From Plate to Patient: Phenotypic Drug Discovery's Grand Challenge
This essay outlines some common goals for AI/ ML-enabled PDD companies, and builds on observations/ motivations from Inflection Points
Simply put, the current primary goal of all AI/ML enabled techbio drug discovery companies is to reduce preclinical development time and cost. In a little more detail, these companies would want their primary screen to tell them as much (maybe via a loop of training, prediction, and re-testing) about downstream functional assays (DFAs) as possible. Perhaps a future goal is for primary screens to predict response in targeted patient groups. As they run more primary screens and DFAs, it’s possible that the chemical structure alone will be more than enough to trim lists and maximize productivity of the primary screen itself. The current secondary goal, would be to unlock diverse and novel chemical space that was not available with the traditional drug discovery hammers of the past (CTG, qPCR, reporter cell lines). In a dream scenario, your company should shrink the window and unlock this unexplored chemical territory using this imaging-based primary screen.
For a phenotypic drug discovery company in 2023, the primary screen would likely follow the path of cells treated with drugs, incubated, stained, and imaged with a high throughput microscope, and analysis. The cells, incubation times, choice of stained targets, and method of analysis would be different from company to company. I’m being purposely vague about styles of imaging, because this is a very personal question for companies to answer based on the biology they would like to interrogate.
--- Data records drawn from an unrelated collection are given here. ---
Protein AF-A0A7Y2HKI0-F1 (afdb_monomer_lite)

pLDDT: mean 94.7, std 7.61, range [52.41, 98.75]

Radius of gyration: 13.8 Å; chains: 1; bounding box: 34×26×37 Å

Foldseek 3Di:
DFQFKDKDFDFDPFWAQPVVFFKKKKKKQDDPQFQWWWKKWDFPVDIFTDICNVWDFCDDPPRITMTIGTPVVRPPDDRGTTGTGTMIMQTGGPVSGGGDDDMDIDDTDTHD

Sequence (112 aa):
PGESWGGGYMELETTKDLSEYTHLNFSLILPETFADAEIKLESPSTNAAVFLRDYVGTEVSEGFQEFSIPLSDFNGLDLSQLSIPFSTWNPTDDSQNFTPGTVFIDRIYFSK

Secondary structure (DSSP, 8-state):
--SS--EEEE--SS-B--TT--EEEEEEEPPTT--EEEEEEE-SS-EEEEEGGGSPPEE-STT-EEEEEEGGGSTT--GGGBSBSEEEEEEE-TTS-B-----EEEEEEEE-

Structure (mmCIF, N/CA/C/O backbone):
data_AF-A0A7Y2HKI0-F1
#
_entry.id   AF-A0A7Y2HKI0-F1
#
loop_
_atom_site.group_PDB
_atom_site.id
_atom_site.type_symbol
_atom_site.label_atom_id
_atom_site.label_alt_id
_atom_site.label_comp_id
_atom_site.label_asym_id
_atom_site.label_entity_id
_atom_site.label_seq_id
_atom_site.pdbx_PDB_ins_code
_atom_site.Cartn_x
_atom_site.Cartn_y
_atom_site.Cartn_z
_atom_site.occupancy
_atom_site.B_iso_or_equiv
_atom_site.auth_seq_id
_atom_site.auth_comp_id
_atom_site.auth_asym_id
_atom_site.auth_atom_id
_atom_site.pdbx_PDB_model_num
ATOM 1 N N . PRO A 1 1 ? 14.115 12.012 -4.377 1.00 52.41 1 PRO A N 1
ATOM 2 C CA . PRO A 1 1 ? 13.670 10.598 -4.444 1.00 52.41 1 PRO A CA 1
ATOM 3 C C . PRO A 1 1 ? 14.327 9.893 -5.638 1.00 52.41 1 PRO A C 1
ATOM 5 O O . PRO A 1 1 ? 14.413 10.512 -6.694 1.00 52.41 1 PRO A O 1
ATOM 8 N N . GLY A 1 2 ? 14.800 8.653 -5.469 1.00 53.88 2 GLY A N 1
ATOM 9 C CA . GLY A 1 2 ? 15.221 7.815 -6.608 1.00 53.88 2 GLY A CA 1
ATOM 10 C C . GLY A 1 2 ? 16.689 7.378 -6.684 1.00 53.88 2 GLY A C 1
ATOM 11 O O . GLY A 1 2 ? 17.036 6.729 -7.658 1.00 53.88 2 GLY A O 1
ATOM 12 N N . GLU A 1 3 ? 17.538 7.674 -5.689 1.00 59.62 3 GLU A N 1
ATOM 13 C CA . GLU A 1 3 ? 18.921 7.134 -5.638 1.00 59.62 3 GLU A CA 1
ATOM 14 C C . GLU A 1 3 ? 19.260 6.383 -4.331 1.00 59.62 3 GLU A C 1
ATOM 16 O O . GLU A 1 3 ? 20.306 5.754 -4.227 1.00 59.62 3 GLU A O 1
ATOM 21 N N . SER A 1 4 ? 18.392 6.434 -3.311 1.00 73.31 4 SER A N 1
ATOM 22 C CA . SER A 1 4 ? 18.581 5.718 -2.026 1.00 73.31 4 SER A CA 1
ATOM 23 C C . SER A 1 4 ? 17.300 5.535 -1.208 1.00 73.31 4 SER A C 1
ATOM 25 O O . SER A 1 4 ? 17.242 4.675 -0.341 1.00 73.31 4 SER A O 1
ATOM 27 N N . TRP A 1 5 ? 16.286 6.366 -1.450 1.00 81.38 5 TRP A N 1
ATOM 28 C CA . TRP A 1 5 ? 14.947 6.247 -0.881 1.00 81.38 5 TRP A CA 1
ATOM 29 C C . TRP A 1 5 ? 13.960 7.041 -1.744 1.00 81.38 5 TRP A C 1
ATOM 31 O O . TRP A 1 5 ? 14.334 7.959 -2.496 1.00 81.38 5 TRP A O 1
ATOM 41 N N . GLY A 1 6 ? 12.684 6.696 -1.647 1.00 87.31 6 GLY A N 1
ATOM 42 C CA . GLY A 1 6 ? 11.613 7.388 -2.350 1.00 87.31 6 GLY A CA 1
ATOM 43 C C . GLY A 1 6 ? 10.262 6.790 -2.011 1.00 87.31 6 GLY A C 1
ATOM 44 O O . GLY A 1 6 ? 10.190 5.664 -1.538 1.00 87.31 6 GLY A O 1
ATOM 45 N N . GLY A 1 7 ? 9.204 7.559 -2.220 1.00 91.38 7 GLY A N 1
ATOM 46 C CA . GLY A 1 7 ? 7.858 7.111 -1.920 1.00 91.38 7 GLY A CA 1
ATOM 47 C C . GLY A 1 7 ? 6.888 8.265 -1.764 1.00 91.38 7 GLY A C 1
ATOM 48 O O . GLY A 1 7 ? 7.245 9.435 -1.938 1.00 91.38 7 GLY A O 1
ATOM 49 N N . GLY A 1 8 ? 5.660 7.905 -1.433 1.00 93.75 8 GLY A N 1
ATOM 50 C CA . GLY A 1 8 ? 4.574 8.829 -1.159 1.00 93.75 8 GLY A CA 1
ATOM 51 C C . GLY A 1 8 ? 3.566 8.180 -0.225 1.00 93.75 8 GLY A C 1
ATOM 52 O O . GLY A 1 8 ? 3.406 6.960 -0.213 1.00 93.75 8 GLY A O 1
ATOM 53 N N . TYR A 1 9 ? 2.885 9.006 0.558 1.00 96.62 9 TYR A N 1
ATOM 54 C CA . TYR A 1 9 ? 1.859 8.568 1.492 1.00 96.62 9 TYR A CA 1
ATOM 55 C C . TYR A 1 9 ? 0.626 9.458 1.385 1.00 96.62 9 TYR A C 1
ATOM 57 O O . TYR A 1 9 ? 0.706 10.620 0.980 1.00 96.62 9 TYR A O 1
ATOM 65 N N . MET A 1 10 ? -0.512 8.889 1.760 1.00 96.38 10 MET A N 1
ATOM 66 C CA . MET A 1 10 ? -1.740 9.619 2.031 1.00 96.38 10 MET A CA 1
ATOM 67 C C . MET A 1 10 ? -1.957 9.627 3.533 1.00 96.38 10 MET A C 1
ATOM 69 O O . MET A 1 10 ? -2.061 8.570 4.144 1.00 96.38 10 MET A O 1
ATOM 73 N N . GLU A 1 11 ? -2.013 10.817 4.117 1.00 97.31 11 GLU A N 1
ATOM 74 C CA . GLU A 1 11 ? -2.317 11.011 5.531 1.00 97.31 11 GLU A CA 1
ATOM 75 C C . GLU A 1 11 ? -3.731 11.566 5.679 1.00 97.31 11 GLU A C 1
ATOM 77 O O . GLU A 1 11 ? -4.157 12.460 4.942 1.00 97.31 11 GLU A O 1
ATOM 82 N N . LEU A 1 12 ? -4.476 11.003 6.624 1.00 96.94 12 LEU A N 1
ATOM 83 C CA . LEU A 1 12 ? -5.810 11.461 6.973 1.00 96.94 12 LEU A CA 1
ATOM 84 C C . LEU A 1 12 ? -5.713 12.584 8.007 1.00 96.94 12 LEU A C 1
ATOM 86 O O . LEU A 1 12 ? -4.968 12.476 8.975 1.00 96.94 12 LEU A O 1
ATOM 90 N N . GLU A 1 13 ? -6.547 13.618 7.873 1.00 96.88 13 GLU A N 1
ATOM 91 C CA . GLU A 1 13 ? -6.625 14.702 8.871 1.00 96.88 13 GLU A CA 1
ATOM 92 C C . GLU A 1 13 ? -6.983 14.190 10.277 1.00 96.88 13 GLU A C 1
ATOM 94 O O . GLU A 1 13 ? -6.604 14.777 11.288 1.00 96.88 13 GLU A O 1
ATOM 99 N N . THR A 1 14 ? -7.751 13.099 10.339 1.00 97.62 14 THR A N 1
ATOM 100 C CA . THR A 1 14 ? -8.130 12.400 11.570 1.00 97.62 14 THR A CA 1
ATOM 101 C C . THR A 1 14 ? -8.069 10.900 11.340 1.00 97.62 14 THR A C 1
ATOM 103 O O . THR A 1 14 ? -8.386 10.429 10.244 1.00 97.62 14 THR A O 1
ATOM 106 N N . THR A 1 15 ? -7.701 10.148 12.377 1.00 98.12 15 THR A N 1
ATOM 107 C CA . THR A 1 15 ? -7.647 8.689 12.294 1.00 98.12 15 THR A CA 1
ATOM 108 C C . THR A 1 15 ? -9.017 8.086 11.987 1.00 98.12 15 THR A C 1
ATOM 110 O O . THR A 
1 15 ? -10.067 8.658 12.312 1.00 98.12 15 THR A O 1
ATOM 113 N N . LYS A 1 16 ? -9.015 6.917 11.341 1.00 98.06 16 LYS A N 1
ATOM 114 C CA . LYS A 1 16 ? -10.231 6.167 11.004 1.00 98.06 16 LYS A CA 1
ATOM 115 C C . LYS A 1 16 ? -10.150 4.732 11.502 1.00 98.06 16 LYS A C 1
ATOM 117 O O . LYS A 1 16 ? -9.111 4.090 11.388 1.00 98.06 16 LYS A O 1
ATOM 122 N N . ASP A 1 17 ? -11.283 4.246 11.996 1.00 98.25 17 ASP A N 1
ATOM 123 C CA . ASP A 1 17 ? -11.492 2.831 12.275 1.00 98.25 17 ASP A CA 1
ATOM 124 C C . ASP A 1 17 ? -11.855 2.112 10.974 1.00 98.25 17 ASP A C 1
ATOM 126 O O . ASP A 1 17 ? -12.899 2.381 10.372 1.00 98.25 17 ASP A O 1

The primary dimensions here are likely resolution vs. acquisition time.
The goal again is to use images of drug treated cells to predict favorable functional assay response (numerical content of DFAs). This prediction is really where time saving will come from (when you save time, you can also test many more compounds, ultimately opening the doors to the new chemical space). Typically there is some weeks-months window within which primary screen, hit triaging, and DFA completion/ analysis would take place. The ‘deliverable’ so to speak would be a map of phenotypic clustering, with corresponding numerical outputs from imaging (number/ intensity of features) and functional assays as a sense check.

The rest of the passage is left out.